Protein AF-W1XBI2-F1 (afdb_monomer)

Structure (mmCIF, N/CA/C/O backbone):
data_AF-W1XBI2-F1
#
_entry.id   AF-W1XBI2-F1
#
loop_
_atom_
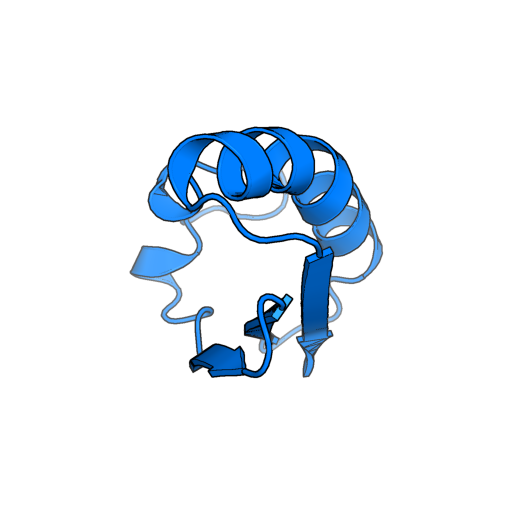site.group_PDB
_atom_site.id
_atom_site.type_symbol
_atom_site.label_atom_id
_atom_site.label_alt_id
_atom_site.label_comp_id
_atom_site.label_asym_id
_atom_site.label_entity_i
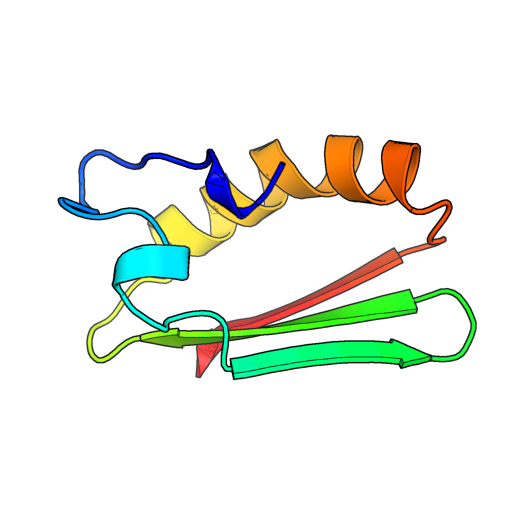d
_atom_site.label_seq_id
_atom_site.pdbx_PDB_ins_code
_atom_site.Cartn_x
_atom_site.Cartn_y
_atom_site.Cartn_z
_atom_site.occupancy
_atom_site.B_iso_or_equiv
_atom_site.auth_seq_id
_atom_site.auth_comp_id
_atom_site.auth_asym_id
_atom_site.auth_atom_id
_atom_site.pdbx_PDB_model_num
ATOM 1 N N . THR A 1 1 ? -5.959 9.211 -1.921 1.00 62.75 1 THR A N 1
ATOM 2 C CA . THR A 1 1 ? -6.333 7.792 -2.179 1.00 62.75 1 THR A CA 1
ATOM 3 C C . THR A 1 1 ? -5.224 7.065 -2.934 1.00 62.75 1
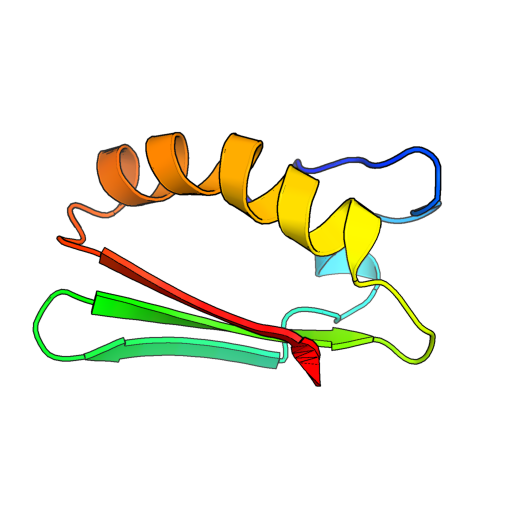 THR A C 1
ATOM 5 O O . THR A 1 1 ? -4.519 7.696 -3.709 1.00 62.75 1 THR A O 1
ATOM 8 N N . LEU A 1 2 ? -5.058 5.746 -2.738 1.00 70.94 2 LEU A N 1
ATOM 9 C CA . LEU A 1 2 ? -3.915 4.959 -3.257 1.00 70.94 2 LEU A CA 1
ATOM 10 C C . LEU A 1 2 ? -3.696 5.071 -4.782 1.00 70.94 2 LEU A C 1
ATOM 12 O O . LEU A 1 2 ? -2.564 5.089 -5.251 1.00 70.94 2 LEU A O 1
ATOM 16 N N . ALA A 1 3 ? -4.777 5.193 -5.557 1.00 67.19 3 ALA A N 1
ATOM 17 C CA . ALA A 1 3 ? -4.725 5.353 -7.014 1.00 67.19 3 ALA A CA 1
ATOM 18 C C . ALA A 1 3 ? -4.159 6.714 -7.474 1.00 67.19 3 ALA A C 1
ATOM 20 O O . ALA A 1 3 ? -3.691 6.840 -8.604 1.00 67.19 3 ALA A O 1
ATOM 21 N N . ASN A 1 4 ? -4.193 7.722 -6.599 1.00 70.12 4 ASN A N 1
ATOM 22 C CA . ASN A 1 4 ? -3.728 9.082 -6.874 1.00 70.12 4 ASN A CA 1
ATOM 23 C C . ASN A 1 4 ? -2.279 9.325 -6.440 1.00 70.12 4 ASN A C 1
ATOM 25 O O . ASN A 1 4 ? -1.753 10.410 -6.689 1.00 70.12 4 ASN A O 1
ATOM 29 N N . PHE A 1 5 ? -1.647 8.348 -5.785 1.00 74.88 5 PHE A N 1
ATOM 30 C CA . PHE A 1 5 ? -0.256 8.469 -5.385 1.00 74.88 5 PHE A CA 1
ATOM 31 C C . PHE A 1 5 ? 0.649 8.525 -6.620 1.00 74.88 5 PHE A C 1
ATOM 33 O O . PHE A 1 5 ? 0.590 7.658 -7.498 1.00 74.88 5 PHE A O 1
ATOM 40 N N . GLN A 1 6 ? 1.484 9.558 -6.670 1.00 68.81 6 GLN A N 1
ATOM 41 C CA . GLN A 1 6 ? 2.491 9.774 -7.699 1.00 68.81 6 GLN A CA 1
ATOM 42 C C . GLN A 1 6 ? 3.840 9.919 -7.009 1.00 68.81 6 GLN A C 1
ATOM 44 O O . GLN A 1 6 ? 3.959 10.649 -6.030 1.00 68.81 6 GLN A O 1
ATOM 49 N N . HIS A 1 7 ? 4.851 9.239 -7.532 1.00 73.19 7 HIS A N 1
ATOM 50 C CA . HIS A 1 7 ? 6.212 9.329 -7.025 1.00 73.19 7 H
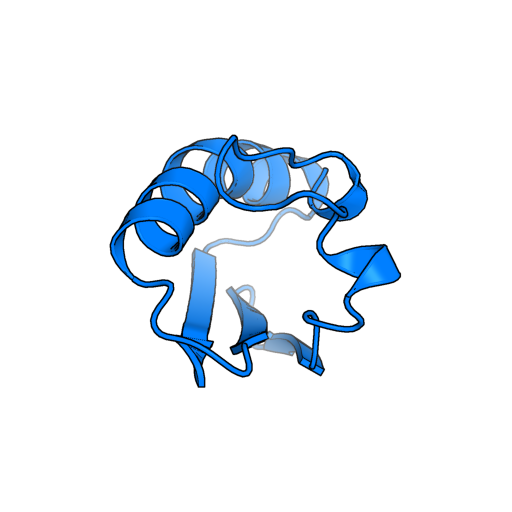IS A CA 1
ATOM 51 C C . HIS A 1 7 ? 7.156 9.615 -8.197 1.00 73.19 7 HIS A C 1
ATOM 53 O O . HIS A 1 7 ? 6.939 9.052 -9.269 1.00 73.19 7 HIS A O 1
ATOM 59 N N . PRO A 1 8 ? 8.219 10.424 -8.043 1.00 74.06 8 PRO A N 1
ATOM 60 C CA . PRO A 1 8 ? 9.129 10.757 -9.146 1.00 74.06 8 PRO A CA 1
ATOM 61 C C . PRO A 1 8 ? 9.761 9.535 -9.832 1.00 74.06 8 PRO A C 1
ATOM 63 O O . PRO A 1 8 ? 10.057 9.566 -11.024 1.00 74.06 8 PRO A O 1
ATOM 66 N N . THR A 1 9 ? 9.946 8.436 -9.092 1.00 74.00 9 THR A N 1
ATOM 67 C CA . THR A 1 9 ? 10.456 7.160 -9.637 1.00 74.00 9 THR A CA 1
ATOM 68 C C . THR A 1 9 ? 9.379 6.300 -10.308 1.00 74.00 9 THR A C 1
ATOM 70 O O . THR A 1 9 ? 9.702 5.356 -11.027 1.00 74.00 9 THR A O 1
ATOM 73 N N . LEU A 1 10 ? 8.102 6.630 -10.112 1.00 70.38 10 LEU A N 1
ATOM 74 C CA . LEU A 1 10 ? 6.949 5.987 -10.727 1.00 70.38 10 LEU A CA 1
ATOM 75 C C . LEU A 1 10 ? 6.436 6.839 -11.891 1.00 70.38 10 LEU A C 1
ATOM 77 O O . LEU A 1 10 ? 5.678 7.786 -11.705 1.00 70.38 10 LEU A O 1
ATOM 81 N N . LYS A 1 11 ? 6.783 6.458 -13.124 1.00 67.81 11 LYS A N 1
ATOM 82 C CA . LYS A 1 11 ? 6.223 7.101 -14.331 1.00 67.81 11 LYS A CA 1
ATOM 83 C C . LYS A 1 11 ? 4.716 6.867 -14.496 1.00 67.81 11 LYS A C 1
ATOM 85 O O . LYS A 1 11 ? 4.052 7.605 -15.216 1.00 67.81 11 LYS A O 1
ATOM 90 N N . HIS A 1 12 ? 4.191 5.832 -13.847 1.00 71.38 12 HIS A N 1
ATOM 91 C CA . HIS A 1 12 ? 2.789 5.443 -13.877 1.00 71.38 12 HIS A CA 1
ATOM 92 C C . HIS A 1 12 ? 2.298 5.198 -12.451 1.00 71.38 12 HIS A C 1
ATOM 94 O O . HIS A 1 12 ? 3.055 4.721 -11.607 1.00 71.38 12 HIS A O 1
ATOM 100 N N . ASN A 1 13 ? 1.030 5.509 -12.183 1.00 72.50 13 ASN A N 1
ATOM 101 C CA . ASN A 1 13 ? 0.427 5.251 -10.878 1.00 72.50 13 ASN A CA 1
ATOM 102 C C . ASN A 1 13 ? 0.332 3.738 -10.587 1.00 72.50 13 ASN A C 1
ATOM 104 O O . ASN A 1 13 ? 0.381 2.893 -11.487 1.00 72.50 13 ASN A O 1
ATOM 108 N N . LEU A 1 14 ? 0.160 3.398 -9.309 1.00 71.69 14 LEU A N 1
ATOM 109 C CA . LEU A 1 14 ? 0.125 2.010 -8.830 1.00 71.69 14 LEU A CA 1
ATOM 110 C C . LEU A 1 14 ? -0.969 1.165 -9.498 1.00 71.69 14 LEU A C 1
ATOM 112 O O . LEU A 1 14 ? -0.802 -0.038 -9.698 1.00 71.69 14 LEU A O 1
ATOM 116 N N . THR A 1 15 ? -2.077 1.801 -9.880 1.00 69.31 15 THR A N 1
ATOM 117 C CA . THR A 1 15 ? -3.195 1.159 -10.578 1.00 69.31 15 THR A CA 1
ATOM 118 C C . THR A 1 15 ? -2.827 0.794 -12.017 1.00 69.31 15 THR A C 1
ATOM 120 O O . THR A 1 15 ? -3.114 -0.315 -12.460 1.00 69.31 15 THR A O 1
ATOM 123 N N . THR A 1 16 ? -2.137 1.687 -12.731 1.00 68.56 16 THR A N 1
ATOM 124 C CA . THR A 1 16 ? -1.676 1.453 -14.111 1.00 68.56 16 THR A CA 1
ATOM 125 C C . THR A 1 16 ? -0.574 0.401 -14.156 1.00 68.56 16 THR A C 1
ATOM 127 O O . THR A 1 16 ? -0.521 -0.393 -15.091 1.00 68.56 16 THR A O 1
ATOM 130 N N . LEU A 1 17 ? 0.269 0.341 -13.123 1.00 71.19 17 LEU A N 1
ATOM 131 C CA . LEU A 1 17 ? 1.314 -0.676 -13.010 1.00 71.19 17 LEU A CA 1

**What you will do**. A word-for-word copy of the lines above from the one with "ATOM 101 C CA" through the one with "ATOM 116 N N", inclusive, is the only output wanted.

**Result**.
ATOM 101 C CA . ASN A 1 13 ? 0.427 5.251 -10.878 1.00 72.50 13 ASN A CA 1
ATOM 102 C C . ASN A 1 13 ? 0.332 3.738 -10.587 1.00 72.50 13 ASN A C 1
ATOM 104 O O . ASN A 1 13 ? 0.381 2.893 -11.487 1.00 72.50 13 ASN A O 1
ATOM 108 N N . LEU A 1 14 ? 0.160 3.398 -9.309 1.00 71.69 14 LEU A N 1
ATOM 109 C CA . LEU A 1 14 ? 0.125 2.010 -8.830 1.00 71.69 14 LEU A CA 1
ATOM 110 C C . LEU A 1 14 ? -0.969 1.165 -9.498 1.00 71.69 14 LEU A C 1
ATOM 112 O O . LEU A 1 14 ? -0.802 -0.038 -9.698 1.00 71.69 14 LEU A O 1
ATOM 116 N N . THR A 1 15 ? -2.077 1.801 -9.880 1.00 69.31 15 THR A N 1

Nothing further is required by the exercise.